We run the hyperparameter optimization routine with 50 calls to an objective function, which itself uses 3-fold cross-validation. We run the hyperparameter optimization routine 25 times on new synthetic datasets, for each of the following dataset sizes growing by powers of 2:

2**13       8,192
2**14      16,384
2**15      32,768
2**16      65,536
2**17     131,072
2**18     262,144
2**19     524,288
2**20   1,048,576
2**21   2,097,152
2**22   4,194,304
2**23   8,388,608

So, we run a lot of regressions to evaluate this machine learning method: 3 \times 50 \times (25 + 1) \times 11 = 42900.

Results

So, it looks like you really need several million samples in the training data to get a good fit. Here is an example fit from the largest dataset size:

To get this plot, the parameters and values are:

samples = 8388608
degree = 10
alpha = 1.05e-06
l1_ratio = 0.191
loss = 8.13e-05
coeff for power 0 = -2.31e-05
coeff for power 1 = 0.00748
coeff for power 2 = -0.00373
coeff for power 3 = 0.00108
coeff for power 4 = 0.00228
coeff for power 5 = -0.00334
coeff for power 6 = 0.00144
coeff for power 7 = -0
coeff for power 8 = 0
coeff for power 9 = 0.00011
coeff for power 10 = -0.00132

Concerns

Those fit coefficients are similar in magnitude. That is probably due to the use of L2-norm regularization which really penalizes large coefficients.

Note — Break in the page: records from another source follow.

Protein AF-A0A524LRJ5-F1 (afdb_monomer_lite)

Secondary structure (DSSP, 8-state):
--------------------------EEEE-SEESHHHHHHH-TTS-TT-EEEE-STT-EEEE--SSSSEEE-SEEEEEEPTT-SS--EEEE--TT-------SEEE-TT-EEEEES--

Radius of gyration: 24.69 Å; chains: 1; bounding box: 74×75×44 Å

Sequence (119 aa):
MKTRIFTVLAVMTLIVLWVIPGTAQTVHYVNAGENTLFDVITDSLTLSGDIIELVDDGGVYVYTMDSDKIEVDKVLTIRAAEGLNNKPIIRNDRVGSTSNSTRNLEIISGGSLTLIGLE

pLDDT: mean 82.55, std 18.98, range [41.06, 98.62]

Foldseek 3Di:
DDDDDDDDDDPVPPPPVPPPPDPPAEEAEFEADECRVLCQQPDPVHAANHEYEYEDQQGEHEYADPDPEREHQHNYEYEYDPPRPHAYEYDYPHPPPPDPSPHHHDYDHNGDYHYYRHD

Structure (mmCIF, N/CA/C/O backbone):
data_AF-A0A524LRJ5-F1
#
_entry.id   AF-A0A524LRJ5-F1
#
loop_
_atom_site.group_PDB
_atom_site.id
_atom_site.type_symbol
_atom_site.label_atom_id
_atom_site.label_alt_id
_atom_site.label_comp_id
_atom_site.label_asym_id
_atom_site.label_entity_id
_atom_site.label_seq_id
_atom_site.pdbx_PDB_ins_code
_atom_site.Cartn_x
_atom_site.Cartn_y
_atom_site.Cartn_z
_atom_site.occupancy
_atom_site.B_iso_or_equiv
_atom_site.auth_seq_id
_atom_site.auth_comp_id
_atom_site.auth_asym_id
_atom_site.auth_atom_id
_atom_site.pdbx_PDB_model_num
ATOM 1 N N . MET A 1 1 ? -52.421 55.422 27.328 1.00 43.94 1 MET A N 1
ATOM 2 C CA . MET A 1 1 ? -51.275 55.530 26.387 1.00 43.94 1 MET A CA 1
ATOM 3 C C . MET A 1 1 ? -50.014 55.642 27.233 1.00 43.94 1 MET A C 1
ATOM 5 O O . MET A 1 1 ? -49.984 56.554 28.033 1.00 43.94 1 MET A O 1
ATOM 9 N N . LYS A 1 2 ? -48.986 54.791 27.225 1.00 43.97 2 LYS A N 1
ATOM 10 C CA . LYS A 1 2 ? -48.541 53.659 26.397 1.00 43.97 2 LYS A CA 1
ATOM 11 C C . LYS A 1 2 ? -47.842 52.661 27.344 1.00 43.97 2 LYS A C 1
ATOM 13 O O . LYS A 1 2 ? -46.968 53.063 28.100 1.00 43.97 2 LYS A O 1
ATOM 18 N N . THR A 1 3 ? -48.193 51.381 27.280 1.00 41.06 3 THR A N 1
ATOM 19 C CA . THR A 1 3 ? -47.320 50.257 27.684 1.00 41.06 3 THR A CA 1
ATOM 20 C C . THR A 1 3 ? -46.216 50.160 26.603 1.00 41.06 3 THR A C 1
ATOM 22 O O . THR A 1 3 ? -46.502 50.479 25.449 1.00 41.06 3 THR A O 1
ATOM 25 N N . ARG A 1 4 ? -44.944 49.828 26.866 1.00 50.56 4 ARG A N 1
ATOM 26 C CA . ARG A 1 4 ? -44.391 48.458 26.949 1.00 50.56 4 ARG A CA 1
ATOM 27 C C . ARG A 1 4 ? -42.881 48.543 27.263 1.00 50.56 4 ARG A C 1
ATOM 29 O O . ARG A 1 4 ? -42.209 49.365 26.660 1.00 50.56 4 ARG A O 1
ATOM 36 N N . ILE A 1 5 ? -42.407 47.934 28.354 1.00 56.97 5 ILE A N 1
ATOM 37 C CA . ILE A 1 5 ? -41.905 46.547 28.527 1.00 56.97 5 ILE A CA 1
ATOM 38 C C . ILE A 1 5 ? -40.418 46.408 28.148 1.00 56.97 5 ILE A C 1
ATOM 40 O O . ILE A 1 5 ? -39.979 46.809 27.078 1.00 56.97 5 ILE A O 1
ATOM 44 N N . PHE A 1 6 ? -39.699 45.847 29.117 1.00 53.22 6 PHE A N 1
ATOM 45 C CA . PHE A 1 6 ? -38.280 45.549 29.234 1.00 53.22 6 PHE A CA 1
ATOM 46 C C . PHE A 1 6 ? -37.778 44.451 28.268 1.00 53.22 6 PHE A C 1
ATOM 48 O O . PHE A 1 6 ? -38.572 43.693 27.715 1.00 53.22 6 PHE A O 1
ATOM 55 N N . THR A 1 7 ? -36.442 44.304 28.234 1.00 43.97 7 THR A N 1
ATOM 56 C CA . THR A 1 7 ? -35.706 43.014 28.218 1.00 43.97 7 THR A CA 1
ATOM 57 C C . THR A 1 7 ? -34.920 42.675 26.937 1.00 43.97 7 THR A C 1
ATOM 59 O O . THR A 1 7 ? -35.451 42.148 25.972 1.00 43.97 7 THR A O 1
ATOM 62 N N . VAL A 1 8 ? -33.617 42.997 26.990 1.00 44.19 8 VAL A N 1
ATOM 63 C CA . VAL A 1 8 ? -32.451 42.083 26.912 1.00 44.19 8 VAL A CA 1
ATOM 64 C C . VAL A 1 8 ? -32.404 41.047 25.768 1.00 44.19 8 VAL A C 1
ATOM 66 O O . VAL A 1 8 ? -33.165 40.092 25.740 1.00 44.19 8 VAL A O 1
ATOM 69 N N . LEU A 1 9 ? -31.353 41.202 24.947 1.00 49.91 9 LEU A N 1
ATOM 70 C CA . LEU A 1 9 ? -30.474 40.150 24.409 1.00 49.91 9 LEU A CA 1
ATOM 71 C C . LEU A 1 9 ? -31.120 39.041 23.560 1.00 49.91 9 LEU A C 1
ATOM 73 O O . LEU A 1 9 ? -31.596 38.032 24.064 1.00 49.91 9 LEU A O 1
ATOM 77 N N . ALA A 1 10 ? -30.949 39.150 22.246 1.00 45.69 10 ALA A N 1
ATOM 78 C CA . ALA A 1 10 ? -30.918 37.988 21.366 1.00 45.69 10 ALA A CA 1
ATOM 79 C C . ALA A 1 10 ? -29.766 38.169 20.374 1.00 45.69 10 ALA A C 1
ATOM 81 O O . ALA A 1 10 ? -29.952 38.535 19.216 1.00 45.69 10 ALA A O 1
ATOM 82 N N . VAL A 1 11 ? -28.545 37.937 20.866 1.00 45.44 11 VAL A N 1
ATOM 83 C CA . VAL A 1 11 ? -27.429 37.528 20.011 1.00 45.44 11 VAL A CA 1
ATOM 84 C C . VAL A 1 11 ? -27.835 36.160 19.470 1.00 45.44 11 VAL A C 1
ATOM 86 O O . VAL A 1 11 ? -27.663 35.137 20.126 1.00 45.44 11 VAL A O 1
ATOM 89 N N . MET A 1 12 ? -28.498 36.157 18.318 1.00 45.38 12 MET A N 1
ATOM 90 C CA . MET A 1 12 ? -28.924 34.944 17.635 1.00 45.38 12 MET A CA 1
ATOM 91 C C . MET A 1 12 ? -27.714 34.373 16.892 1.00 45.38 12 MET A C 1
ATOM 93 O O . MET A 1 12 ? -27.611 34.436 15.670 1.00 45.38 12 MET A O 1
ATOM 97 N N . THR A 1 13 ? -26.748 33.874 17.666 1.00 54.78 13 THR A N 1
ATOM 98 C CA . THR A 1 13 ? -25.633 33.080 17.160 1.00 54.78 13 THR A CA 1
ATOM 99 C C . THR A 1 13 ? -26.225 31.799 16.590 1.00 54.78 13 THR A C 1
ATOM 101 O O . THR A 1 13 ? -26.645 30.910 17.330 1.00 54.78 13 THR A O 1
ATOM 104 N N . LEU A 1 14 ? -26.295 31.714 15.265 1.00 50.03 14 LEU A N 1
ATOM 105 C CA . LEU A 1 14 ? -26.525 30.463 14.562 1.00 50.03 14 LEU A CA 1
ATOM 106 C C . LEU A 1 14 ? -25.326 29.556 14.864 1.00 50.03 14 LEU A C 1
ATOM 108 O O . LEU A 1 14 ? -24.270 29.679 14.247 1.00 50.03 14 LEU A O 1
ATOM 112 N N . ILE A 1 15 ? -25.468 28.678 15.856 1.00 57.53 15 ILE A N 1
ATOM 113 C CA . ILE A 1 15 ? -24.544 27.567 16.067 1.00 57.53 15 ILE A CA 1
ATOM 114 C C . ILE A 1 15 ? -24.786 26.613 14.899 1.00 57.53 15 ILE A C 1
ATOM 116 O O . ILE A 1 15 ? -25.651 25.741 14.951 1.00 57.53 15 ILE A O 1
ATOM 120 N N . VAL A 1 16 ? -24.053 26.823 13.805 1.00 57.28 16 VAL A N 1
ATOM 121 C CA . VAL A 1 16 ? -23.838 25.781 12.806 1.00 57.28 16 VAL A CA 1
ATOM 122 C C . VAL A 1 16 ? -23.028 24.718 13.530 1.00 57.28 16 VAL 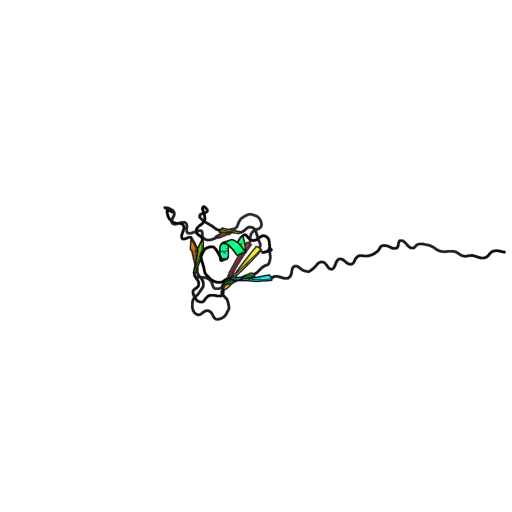A C 1
ATOM 124 O O . VAL A 1 16 ? -21.826 24.872 13.745 1.00 57.28 16 VAL A O 1
ATOM 127 N N . LEU A 1 17 ? -23.721 23.685 14.002 1.00 54.91 17 LEU A N 1
ATOM 128 C CA . LEU A 1 17 ? -23.103 22.485 14.530 1.00 54.91 17 LEU A CA 1
ATOM 129 C C . LEU A 1 17 ? -22.402 21.823 13.342 1.00 54.91 17 LEU A C 1
ATOM 131 O O . LEU A 1 17 ? -23.007 21.053 12.599 1.00 54.91 17 LEU A O 1
ATOM 135 N N . TRP A 1 18 ? -21.146 22.200 13.104 1.00 58.88 18 TRP A N 1
ATOM 136 C CA . TRP A 1 18 ? -20.268 21.438 12.236 1.00 58.88 18 TRP A CA 1
ATOM 137 C C . TRP A 1 18 ? -20.172 20.061 12.872 1.00 58.88 18 TRP A C 1
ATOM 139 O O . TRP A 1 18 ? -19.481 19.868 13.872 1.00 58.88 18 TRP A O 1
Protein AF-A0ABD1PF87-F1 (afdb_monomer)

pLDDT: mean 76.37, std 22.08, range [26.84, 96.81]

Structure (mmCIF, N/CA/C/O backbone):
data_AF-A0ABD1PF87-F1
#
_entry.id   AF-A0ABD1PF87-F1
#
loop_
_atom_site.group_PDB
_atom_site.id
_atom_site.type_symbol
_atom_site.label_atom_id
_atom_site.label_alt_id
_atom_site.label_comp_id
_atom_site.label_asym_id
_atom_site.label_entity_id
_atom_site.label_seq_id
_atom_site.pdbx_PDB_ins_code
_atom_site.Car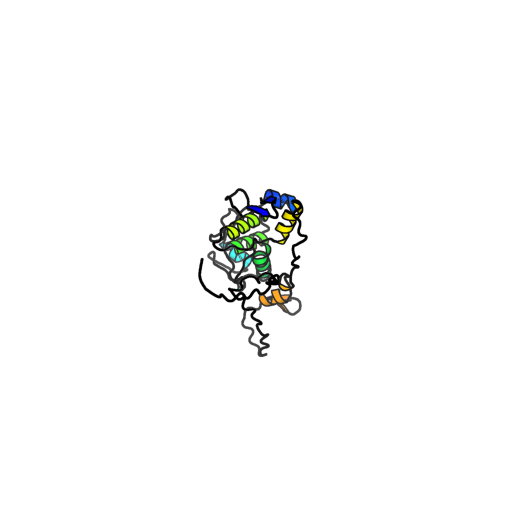tn_x
_atom_site.Cartn_y
_atom_site.Cartn_z
_atom_site.occupancy
_atom_site.B_iso_or_equiv
_atom_site.auth_seq_id
_atom_site.auth_comp_id
_atom_site.auth_asym_id
_atom_site.auth_atom_id
_atom_site.pdbx_PDB_model_num
ATOM 1 N N . MET A 1 1 ? 21.761 -0.227 -9.339 1.00 56.16 1 MET A N 1
ATOM 2 C CA . MET A 1 1 ? 20.589 0.640 -9.611 1.00 56.16 1 MET A CA 1
ATOM 3 C C . MET A 1 1 ? 20.967 2.044 -9.160 1.00 56.16 1 MET A C 1
ATOM 5 O O . MET A 1 1 ? 21.551 2.146 -8.091 1.00 56.16 1 MET A O 1
ATOM 9 N N . LYS A 1 2 ? 20.773 3.090 -9.973 1.00 45.00 2 LYS A N 1
ATOM 10 C CA . LYS A 1 2 ? 21.112 4.476 -9.585 1.00 45.00 2 LYS A CA 1
ATOM 11 C C . LYS A 1 2 ? 19.812 5.267 -9.431 1.00 45.00 2 LYS A C 1
ATOM 13 O O . LYS A 1 2 ? 18.945 5.173 -10.301 1.00 45.00 2 LYS A O 1
ATOM 18 N N . PHE A 1 3 ? 19.675 5.984 -8.319 1.00 48.53 3 PHE A N 1
ATOM 19 C CA . PHE A 1 3 ? 18.497 6.778 -7.972 1.00 48.53 3 PHE A CA 1
ATOM 20 C C . PHE A 1 3 ? 18.808 8.275 -8.057 1.00 48.53 3 PHE A C 1
ATOM 22 O O . PHE A 1 3 ? 19.917 8.702 -7.747 1.00 48.53 3 PHE A O 1
ATOM 29 N N . SER A 1 4 ? 17.800 9.047 -8.451 1.00 37.31 4 SER A N 1
ATOM 30 C CA . SER A 1 4 ? 17.767 10.508 -8.409 1.00 37.31 4 SER A CA 1
ATOM 31 C C . SER A 1 4 ? 16.432 10.921 -7.771 1.00 37.31 4 SER A C 1
ATOM 33 O O . SER A 1 4 ? 15.390 10.581 -8.349 1.00 37.31 4 SER A O 1
ATOM 35 N N . PRO A 1 5 ? 16.429 11.614 -6.614 1.00 39.44 5 PRO A N 1
ATOM 36 C CA . PRO A 1 5 ? 15.202 12.044 -5.944 1.00 39.44 5 PRO A CA 1
ATOM 37 C C . PRO A 1 5 ? 14.305 12.844 -6.891 1.00 39.44 5 PRO A C 1
ATOM 39 O O . PRO A 1 5 ? 14.762 13.786 -7.528 1.00 39.44 5 PRO A O 1
ATOM 42 N N . GLY A 1 6 ? 13.043 12.431 -7.031 1.00 54.50 6 GLY A N 1
ATOM 43 C CA . GLY A 1 6 ? 12.032 13.137 -7.828 1.00 54.50 6 GLY A CA 1
ATOM 44 C C . GLY A 1 6 ? 11.970 12.811 -9.328 1.00 54.50 6 GLY A C 1
ATOM 45 O O . GLY A 1 6 ? 10.979 13.160 -9.956 1.00 54.50 6 GLY A O 1
ATOM 46 N N . LEU A 1 7 ? 12.949 12.103 -9.913 1.00 63.56 7 LEU A N 1
ATOM 47 C CA . LEU A 1 7 ? 12.978 11.845 -11.369 1.00 63.56 7 LEU A CA 1
ATOM 48 C C . LEU A 1 7 ? 12.634 10.410 -11.799 1.00 63.56 7 LEU A C 1
ATOM 50 O O . LEU A 1 7 ? 12.587 10.139 -12.998 1.00 63.56 7 LEU A O 1
ATOM 54 N N . GLY A 1 8 ? 12.389 9.494 -10.862 1.00 78.75 8 GLY A N 1
ATOM 55 C CA . GLY A 1 8 ? 12.102 8.085 -11.147 1.00 78.75 8 GLY A CA 1
ATOM 56 C C . GLY A 1 8 ? 13.271 7.142 -10.856 1.00 78.75 8 GLY A C 1
ATOM 57 O O . GLY A 1 8 ? 14.366 7.554 -10.474 1.00 78.75 8 GLY A O 1
ATOM 58 N N . ILE A 1 9 ? 13.026 5.843 -11.005 1.00 87.75 9 ILE A N 1
ATOM 59 C CA . ILE A 1 9 ? 13.959 4.771 -10.654 1.00 87.75 9 ILE A CA 1
ATOM 60 C C . ILE A 1 9 ? 14.577 4.215 -11.934 1.00 87.75 9 ILE A C 1
ATOM 62 O O . ILE A 1 9 ? 13.870 3.692 -12.788 1.00 87.75 9 ILE A O 1
ATOM 66 N N . THR A 1 10 ? 15.902 4.288 -12.074 1.00 89.50 10 THR A N 1
ATOM 67 C CA . THR A 1 10 ? 16.586 3.733 -13.252 1.00 89.50 10 THR A CA 1
ATOM 68 C C . THR A 1 10 ? 17.189 2.366 -12.945 1.00 89.50 10 THR A C 1
ATOM 70 O O . THR A 1 10 ? 18.035 2.223 -12.054 1.00 89.50 10 THR A O 1
ATOM 73 N N . CYS A 1 11 ? 16.803 1.364 -13.730 1.00 87.88 11 CYS A N 1
ATOM 74 C CA . CYS A 1 11 ? 17.365 0.020 -13.698 1.00 87.88 11 CYS A CA 1
ATOM 75 C C . CYS A 1 11 ? 18.106 -0.318 -14.996 1.00 87.88 11 CYS A C 1
ATOM 77 O O . CYS A 1 11 ? 17.862 0.266 -16.051 1.00 87.88 11 CYS A O 1
ATOM 79 N N . LEU A 1 12 ? 19.054 -1.246 -14.885 1.00 89.88 12 LEU A N 1
ATOM 80 C CA . LEU A 1 12 ? 19.756 -1.855 -16.007 1.00 89.88 12 LEU A CA 1
ATOM 81 C C . LEU A 1 12 ? 19.473 -3.352 -15.928 1.00 89.88 12 LEU A C 1
ATOM 83 O O . LEU A 1 12 ? 19.867 -3.987 -14.951 1.00 89.88 12 LEU A O 1
ATOM 87 N N . LEU A 1 13 ? 18.774 -3.892 -16.921 1.00 87.38 13 LEU A N 1
ATOM 88 C CA . LEU A 1 13 ? 18.368 -5.292 -16.958 1.00 87.38 13 LEU A CA 1
ATOM 89 C C . LEU A 1 13 ? 18.651 -5.856 -18.349 1.00 87.38 13 LEU A C 1
ATOM 91 O O . LEU A 1 13 ? 18.164 -5.312 -19.335 1.00 87.38 13 LEU A O 1
ATOM 95 N N . ARG A 1 14 ? 19.465 -6.920 -18.438 1.00 86.50 14 ARG A N 1
ATOM 96 C CA . ARG A 1 14 ? 19.871 -7.551 -19.713 1.00 86.50 14 ARG A CA 1
ATOM 97 C C . ARG A 1 14 ? 20.316 -6.520 -20.773 1.00 86.50 14 ARG A C 1
ATOM 99 O O . ARG A 1 14 ? 19.829 -6.522 -21.897 1.00 86.50 14 ARG A O 1
ATOM 106 N N . ASN A 1 15 ? 21.202 -5.597 -20.383 1.00 85.75 15 ASN A N 1
ATOM 107 C CA . ASN A 1 15 ? 21.714 -4.479 -21.197 1.00 85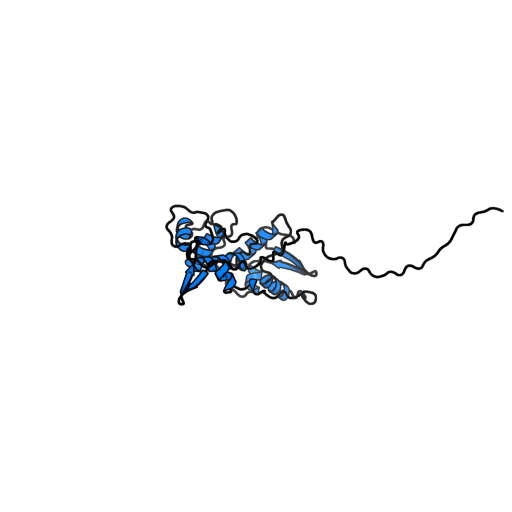.75 15 ASN A CA 1
ATOM 108 C C . ASN A 1 15 ? 20.679 -3.431 -21.654 1.00 85.75 15 ASN A C 1
ATOM 110 O O . ASN A 1 15 ? 21.035 -2.503 -22.376 1.00 85.75 15 ASN A O 1
ATOM 114 N N . LYS A 1 16 ? 19.429 -3.499 -21.181 1.00 88.50 16 LYS A N 1
ATOM 115 C CA . LYS A 1 16 ? 18.414 -2.460 -21.391 1.00 88.50 16 LYS A CA 1
ATOM 116 C C . LYS A 1 16 ? 18.354 -1.532 -20.181 1.00 88.50 16 LYS A C 1
ATOM 118 O O . LYS A 1 16 ? 18.155 -1.975 -19.047 1.00 88.50 16 LYS A O 1
ATOM 123 N N . ARG A 1 17 ? 18.554 -0.232 -20.410 1.00 91.81 17 ARG A N 1
ATOM 124 C CA . ARG A 1 17 ? 18.391 0.807 -19.384 1.00 91.81 17 ARG A CA 1
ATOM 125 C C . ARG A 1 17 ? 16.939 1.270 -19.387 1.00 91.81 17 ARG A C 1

The analytical solution for ridge regression is:

\bm{\beta} = (\bf{X}^T \bf{X} + \lambda \bf{I})^{-1} \bf{X}^T \bf{y}

where \bf{I} is the identity matrix. It is called “ridge” regression because of the shape along the diagonal of \bf{I}. We are adding positive elements to the diagonal of the Gram matrix, decreasing its condition number. Our concern is that we’re adding a constant value to the diagonal. It might make more sense to proportionally scale the elements of the diagonal. Our design matrix \bf{X} has extremely small values in the high-degree columns. If the high-degree columns were as important as the low-degree columns, then they would need large coefficients to compensate. And those aren’t easy to get with ridge regression.

Standardization

The easiest way to solve our problem is to standardize the design matrix after expanding the features. For that we use sklearn.preprocessing.StandardScaler. to subtract the mean and divide by the standard deviation of each column (except the first column of ones). Now the Gram matrix should have the same value along the diagonal, and the L2-norm penalty will be applied equally to each polynomial feature.

Results with Standardized Features

It isn’t clear that standardization made it any better. It penalizes high-degree features less, which hurts for small datasets and helps a little for the largest datasets. Here is a plot of the mean losses from both boxplots:

Here is an example standardized fit from the largest dataset size, showing a little tighter fit at the extremities:

Conclusion

It wouldn’t normally seem like a good idea to use a 10-degree polynomial to fit noisy data. But with enough data and regularization it actually turned out quite well. There are more directions we would like to take with this model, but that will have to wait. We are more anxious to explore other regression methods.